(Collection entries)
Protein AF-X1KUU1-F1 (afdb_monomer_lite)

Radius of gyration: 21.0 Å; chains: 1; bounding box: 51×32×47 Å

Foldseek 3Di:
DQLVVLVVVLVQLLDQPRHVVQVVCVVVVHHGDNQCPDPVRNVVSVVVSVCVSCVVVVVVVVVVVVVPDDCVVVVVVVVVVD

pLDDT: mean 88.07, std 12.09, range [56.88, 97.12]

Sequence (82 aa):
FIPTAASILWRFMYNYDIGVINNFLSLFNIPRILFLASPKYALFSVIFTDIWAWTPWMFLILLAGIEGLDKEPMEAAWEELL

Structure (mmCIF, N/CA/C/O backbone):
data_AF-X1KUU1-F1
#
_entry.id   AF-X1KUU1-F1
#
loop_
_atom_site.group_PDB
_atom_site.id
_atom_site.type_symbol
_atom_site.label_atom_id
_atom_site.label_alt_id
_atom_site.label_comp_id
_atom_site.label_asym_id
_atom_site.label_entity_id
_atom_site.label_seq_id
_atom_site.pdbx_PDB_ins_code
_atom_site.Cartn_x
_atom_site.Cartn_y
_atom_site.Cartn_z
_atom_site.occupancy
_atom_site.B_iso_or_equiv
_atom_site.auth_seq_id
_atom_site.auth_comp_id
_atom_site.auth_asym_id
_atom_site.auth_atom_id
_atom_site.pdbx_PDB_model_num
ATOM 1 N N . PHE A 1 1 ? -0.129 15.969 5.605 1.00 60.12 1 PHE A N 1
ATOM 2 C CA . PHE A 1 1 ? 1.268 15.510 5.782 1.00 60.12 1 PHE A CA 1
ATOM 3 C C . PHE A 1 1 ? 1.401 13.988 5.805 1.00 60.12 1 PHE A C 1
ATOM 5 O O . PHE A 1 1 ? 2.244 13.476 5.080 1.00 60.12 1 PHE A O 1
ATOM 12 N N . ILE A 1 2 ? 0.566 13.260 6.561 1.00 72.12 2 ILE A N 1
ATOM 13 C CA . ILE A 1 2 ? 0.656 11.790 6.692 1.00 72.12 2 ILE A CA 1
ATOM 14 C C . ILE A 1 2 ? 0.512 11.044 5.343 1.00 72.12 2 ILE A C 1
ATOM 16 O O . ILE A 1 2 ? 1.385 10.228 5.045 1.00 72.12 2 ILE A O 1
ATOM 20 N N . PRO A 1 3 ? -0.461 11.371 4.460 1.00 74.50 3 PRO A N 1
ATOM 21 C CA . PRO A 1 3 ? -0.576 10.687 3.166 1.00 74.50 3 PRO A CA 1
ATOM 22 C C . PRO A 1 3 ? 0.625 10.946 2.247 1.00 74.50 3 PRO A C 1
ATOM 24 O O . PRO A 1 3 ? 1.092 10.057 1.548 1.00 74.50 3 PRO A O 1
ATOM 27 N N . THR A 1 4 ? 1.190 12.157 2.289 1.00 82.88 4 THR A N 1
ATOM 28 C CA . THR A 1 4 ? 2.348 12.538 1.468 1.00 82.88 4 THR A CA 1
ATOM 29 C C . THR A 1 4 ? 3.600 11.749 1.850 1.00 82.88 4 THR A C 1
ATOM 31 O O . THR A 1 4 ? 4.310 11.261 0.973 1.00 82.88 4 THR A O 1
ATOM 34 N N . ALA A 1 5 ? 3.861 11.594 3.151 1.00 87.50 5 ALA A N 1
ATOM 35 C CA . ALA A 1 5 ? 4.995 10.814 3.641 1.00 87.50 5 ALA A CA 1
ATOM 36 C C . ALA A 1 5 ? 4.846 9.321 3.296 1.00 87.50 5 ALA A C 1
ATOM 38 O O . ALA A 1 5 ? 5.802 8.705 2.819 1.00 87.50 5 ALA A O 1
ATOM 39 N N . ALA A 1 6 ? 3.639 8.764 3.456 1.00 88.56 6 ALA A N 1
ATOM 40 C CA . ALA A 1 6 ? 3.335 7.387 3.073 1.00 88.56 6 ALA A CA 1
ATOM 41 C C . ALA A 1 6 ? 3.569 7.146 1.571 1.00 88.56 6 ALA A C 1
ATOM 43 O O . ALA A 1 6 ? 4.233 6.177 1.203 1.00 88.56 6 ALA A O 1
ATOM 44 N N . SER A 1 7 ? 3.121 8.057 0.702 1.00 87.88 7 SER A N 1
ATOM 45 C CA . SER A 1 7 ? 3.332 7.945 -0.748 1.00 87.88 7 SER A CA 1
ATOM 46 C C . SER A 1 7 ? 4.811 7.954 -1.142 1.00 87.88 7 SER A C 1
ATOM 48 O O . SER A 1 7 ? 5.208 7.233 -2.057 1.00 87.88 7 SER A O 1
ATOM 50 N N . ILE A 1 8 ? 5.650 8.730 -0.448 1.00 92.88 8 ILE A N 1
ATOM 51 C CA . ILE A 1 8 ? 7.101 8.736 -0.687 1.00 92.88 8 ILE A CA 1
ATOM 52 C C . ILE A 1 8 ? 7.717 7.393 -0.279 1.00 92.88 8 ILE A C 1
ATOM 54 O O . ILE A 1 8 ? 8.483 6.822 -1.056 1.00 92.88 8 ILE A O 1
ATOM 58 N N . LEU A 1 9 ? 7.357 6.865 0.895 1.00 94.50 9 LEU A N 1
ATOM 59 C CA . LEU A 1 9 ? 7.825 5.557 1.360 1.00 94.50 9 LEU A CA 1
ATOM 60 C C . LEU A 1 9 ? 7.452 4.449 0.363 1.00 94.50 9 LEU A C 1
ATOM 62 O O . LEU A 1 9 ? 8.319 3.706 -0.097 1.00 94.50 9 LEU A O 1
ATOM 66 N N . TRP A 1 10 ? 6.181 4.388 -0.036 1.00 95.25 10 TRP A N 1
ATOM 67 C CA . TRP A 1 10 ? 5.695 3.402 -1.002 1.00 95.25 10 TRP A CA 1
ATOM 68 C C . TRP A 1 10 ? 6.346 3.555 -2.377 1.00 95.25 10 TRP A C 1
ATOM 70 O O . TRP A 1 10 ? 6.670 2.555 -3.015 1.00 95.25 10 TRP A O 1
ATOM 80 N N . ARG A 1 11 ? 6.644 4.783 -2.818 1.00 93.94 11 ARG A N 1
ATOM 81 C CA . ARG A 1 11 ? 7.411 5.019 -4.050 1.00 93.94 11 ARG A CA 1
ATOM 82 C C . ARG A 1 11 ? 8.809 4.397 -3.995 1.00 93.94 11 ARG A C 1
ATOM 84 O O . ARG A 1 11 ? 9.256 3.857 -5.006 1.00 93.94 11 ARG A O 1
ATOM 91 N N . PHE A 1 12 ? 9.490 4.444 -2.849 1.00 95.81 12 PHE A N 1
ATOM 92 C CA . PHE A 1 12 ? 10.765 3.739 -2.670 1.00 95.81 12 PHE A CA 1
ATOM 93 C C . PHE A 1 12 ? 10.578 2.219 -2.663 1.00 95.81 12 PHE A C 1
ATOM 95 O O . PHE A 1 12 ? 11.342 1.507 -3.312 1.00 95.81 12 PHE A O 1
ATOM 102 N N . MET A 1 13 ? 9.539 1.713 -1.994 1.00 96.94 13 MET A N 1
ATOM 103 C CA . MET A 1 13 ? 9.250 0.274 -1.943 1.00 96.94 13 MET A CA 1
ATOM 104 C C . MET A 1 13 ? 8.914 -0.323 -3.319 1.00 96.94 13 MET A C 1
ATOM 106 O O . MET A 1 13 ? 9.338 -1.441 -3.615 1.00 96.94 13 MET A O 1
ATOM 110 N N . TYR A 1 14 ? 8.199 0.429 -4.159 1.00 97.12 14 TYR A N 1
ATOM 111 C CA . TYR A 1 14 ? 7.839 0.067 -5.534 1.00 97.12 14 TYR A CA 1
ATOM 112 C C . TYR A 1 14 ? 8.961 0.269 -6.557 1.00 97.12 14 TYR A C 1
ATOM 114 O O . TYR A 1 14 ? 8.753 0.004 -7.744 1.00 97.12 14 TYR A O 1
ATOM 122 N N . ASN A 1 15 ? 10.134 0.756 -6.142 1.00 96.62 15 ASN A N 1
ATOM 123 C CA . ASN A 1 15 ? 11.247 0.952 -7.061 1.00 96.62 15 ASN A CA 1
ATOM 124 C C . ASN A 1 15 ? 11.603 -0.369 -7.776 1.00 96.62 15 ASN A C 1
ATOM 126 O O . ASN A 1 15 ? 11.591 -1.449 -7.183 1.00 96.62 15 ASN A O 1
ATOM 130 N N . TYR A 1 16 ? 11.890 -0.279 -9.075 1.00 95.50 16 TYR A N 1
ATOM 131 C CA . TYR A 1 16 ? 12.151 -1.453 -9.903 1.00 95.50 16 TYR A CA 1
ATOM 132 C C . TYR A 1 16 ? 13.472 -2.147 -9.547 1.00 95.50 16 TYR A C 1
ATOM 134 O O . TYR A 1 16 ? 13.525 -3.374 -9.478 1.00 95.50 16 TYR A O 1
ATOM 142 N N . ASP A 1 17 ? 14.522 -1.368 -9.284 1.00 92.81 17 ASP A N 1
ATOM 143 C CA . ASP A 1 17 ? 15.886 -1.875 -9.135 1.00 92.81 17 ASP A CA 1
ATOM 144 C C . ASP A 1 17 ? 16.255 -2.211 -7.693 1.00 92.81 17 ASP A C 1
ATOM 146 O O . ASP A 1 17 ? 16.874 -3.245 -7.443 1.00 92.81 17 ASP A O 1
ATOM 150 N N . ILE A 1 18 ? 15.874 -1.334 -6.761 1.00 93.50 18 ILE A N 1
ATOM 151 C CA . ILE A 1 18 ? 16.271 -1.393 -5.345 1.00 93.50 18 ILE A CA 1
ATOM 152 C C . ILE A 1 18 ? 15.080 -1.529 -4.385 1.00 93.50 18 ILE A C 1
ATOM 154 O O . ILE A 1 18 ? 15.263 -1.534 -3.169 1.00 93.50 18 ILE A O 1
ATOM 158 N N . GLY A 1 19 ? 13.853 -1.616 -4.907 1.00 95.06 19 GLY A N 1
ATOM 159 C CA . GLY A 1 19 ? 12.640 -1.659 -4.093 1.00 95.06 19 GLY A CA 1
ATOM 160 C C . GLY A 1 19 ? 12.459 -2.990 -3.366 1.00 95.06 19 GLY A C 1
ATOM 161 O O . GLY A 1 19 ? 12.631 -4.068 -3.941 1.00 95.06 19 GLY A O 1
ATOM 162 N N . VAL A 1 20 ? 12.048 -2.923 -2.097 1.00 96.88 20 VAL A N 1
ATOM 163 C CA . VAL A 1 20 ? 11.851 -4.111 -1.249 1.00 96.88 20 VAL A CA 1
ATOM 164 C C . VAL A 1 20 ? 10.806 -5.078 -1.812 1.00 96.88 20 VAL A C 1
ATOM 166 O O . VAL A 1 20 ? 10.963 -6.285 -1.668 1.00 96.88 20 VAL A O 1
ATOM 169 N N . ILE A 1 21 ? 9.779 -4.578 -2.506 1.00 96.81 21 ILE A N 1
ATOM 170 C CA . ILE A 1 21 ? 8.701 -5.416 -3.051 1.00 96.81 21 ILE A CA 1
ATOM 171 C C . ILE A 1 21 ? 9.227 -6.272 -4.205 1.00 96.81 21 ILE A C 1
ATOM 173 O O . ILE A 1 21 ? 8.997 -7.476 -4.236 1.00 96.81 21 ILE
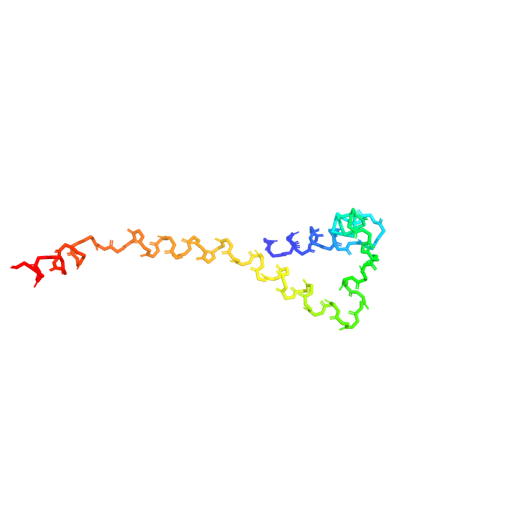 A O 1
ATOM 177 N N . ASN A 1 22 ? 9.988 -5.678 -5.126 1.00 97.06 22 ASN A N 1
ATOM 178 C CA . ASN A 1 22 ? 10.605 -6.419 -6.227 1.00 97.06 22 ASN A CA 1
ATOM 179 C C . ASN A 1 22 ? 11.677 -7.397 -5.736 1.00 97.06 22 ASN A C 1
ATOM 181 O O . ASN A 1 22 ? 11.762 -8.517 -6.239 1.00 97.06 22 ASN A O 1
ATOM 185 N N . ASN A 1 23 ? 12.452 -7.009 -4.721 1.00 96.06 23 ASN A N 1
ATOM 186 C CA . ASN A 1 23 ? 13.399 -7.917 -4.078 1.00 96.06 23 ASN A CA 1
ATOM 187 C C . ASN A 1 23 ? 12.675 -9.106 -3.434 1.00 96.06 23 ASN A C 1
ATOM 189 O O . ASN A 1 23 ? 13.090 -10.245 -3.630 1.00 96.06 23 ASN A O 1
ATOM 193 N N . PHE A 1 24 ? 11.555 -8.873 -2.750 1.00 96.81 24 PHE A N 1
ATOM 194 C CA . PHE A 1 24 ? 10.744 -9.944 -2.179 1.00 96.81 24 PHE A CA 1
ATOM 195 C C . PHE A 1 24 ? 10.171 -10.879 -3.254 1.00 96.81 24 PHE A C 1
ATOM 197 O O . PHE A 1 24 ? 10.284 -12.092 -3.122 1.00 96.81 24 PHE A O 1
ATOM 204 N N . LEU A 1 25 ? 9.639 -10.341 -4.357 1.00 95.81 25 LEU A N 1
ATOM 205 C CA . LEU A 1 25 ? 9.168 -11.138 -5.500 1.00 95.81 25 LEU A CA 1
ATOM 206 C C . LEU A 1 25 ? 10.274 -12.017 -6.105 1.00 95.81 25 LEU A C 1
ATOM 208 O O . LEU A 1 25 ? 10.022 -13.168 -6.467 1.00 95.81 25 LEU A O 1
ATOM 212 N N . SER A 1 26 ? 11.506 -11.506 -6.166 1.00 94.12 26 SER A N 1
ATOM 213 C CA . SER A 1 26 ? 12.641 -12.263 -6.699 1.00 94.12 26 SER A CA 1
ATOM 214 C C . SER A 1 26 ? 12.988 -13.510 -5.877 1.00 94.12 26 SER A C 1
ATOM 216 O O . SER A 1 26 ? 13.468 -14.483 -6.454 1.00 94.12 26 SER A O 1
ATOM 218 N N . LEU A 1 27 ? 12.670 -13.533 -4.573 1.00 95.69 27 LEU A N 1
ATOM 219 C CA . LEU A 1 27 ? 12.848 -14.717 -3.716 1.00 95.69 27 LEU A CA 1
ATOM 220 C C . LEU A 1 27 ? 11.980 -15.901 -4.165 1.00 95.69 27 LEU A C 1
ATOM 222 O O . LEU A 1 27 ? 12.307 -17.047 -3.879 1.00 95.69 27 LEU A O 1
ATOM 226 N N . PHE A 1 28 ? 10.892 -15.620 -4.881 1.00 96.56 28 PHE A N 1
ATOM 227 C CA . PHE A 1 28 ? 9.968 -16.610 -5.434 1.00 96.56 28 PHE A CA 1
ATOM 228 C C . PHE A 1 28 ? 10.152 -16.794 -6.948 1.00 96.56 28 PHE A C 1
ATOM 230 O O . PHE A 1 28 ? 9.248 -17.288 -7.619 1.00 96.56 28 PHE A O 1
ATOM 237 N N . ASN A 1 29 ? 11.289 -16.359 -7.507 1.00 94.88 29 ASN A N 1
ATOM 238 C CA . ASN A 1 29 ? 11.577 -16.374 -8.947 1.00 94.88 29 ASN A CA 1
ATOM 239 C C . ASN A 1 29 ? 10.549 -15.604 -9.806 1.00 94.88 29 ASN A C 1
ATOM 241 O O . ASN A 1 29 ? 10.444 -15.837 -11.012 1.00 94.88 29 ASN A O 1
ATOM 245 N N . ILE A 1 30 ? 9.807 -14.661 -9.217 1.00 95.31 30 ILE A N 1
ATOM 246 C CA . ILE A 1 30 ? 8.859 -13.820 -9.953 1.00 95.31 30 ILE A CA 1
ATOM 247 C C . ILE A 1 30 ? 9.637 -12.673 -10.625 1.00 95.31 30 ILE A C 1
ATOM 249 O O . ILE A 1 30 ? 10.429 -12.002 -9.953 1.00 95.31 30 ILE A O 1
ATOM 253 N N . PRO A 1 31 ? 9.429 -12.409 -11.932 1.00 94.12 31 PRO A N 1
ATOM 254 C CA . PRO A 1 31 ? 10.049 -11.276 -12.609 1.00 94.12 31 PRO A CA 1
ATOM 255 C C . PRO A 1 31 ? 9.698 -9.947 -11.941 1.00 94.12 31 PRO A C 1
ATOM 257 O O . PRO A 1 31 ? 8.577 -9.744 -11.473 1.00 94.12 31 PRO A O 1
ATOM 260 N N . ARG A 1 32 ? 10.653 -9.015 -11.942 1.00 94.94 32 ARG A N 1
ATOM 261 C CA . ARG A 1 32 ? 10.447 -7.670 -11.396 1.00 94.94 32 ARG A CA 1
ATOM 262 C C . ARG A 1 32 ? 9.318 -6.953 -12.137 1.00 94.94 32 ARG A C 1
ATOM 264 O O . ARG A 1 32 ? 9.187 -7.054 -13.357 1.00 94.94 32 ARG A O 1
ATOM 271 N N . ILE A 1 33 ? 8.524 -6.193 -11.394 1.00 95.81 33 ILE A N 1
ATOM 272 C CA . ILE A 1 33 ? 7.346 -5.484 -11.884 1.00 95.81 33 ILE A CA 1
ATOM 273 C C . ILE A 1 33 ? 7.599 -3.978 -11.834 1.00 95.81 33 ILE A C 1
ATOM 275 O O .
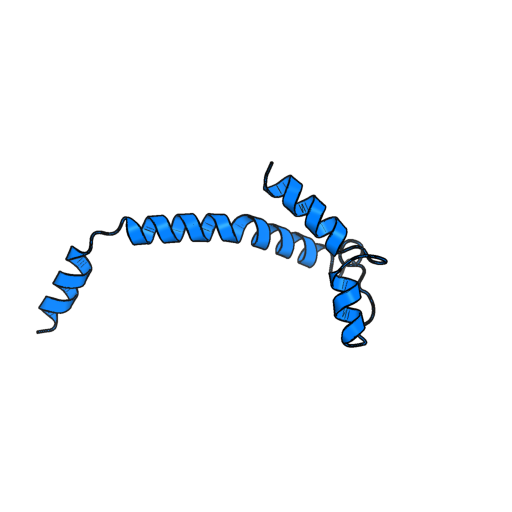 ILE A 1 33 ? 8.015 -3.410 -10.821 1.00 95.81 33 ILE A O 1
ATOM 279 N N . LEU A 1 34 ? 7.290 -3.309 -12.944 1.00 96.44 34 LEU A N 1
ATOM 280 C CA . LEU A 1 34 ? 7.245 -1.853 -13.051 1.00 96.44 34 LEU A CA 1
ATOM 281 C C . LEU A 1 34 ? 5.944 -1.325 -12.428 1.00 96.44 34 LEU A C 1
ATOM 283 O O . LEU A 1 34 ? 5.044 -0.888 -13.142 1.00 96.44 34 LEU A O 1
ATOM 287 N N . PHE A 1 35 ? 5.833 -1.385 -11.101 1.00 96.19 35 PHE A N 1
ATOM 288 C CA . PHE A 1 35 ? 4.599 -1.071 -10.370 1.00 96.19 35 PHE A CA 1
ATOM 289 C C . PHE A 1 35 ? 4.003 0.290 -10.726 1.00 96.19 35 PHE A C 1
ATOM 291 O O . PHE A 1 35 ? 2.816 0.364 -10.986 1.00 96.19 35 PHE A O 1
ATOM 298 N N . LEU A 1 36 ? 4.819 1.345 -10.806 1.00 94.25 36 LEU A N 1
ATOM 299 C CA . LEU A 1 36 ? 4.336 2.710 -11.058 1.00 94.25 36 LEU A CA 1
ATOM 300 C C . LEU A 1 36 ? 4.324 3.118 -12.540 1.00 94.25 36 LEU A C 1
ATOM 302 O O . LEU A 1 36 ? 3.745 4.145 -12.875 1.00 94.25 36 LEU A O 1
ATOM 306 N N . ALA A 1 37 ? 4.971 2.348 -13.419 1.00 94.44 37 ALA A N 1
ATOM 307 C CA . ALA A 1 37 ? 5.141 2.699 -14.835 1.00 94.44 37 ALA A CA 1
ATOM 308 C C . ALA A 1 37 ? 4.399 1.754 -15.794 1.00 94.44 37 ALA A C 1
ATOM 310 O O . ALA A 1 37 ? 4.206 2.083 -16.962 1.00 94.4
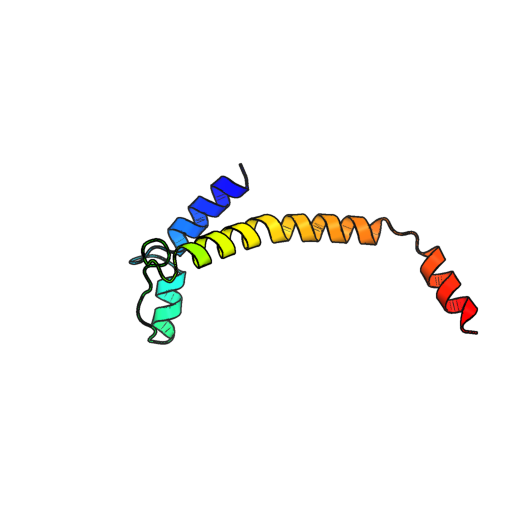4 37 ALA A O 1
ATOM 311 N N . SER A 1 38 ? 3.972 0.578 -15.328 1.00 95.19 38 SER A N 1
ATOM 312 C CA . SER A 1 38 ? 3.195 -0.358 -16.136 1.00 95.19 38 SER A CA 1
ATOM 313 C C . SER A 1 38 ? 1.712 0.024 -16.138 1.00 95.19 38 SER A C 1
ATOM 315 O O . SER A 1 38 ? 1.122 0.095 -15.060 1.00 95.19 38 SER A O 1
ATOM 317 N N . PRO A 1 39 ? 1.052 0.141 -17.306 1.00 92.88 39 PRO A N 1
ATOM 318 C CA . PRO A 1 39 ? -0.389 0.399 -17.386 1.00 92.88 39 PRO A CA 1
ATOM 319 C C . PRO A 1 39 ? -1.249 -0.637 -16.648 1.00 92.88 39 PRO A C 1
ATOM 321 O O . PRO A 1 39 ? -2.339 -0.323 -16.186 1.00 92.88 39 PRO A O 1
ATOM 324 N N . LYS A 1 40 ? -0.747 -1.872 -16.510 1.00 95.25 40 LYS A N 1
ATOM 325 C CA . LYS A 1 40 ? -1.440 -2.965 -15.819 1.00 95.25 40 LYS A CA 1
ATOM 326 C C . LYS A 1 40 ? -1.408 -2.823 -14.292 1.00 95.25 40 LYS A C 1
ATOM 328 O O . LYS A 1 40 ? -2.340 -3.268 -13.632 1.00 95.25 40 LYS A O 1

§ **PROBLEM**
Taking the entries above, restate exactly those lines that fall between the line with "ATOM 66 N N" and the line with "ATOM 68 C C", keeping both of those lines too.

§ **ANSWER TO THIS EXERCISE**
ATOM 66 N N . TRP A 1 10 ? 6.181 4.388 -0.036 1.00 95.25 10 TRP A N 1
ATOM 67 C CA . TRP A 1 10 ? 5.695 3.402 -1.002 1.00 95.25 10 TRP A CA 1
ATOM 68 C C . TRP A 1 10 ? 6.346 3.555 -2.377 1.00 95.25 10 TRP A C 1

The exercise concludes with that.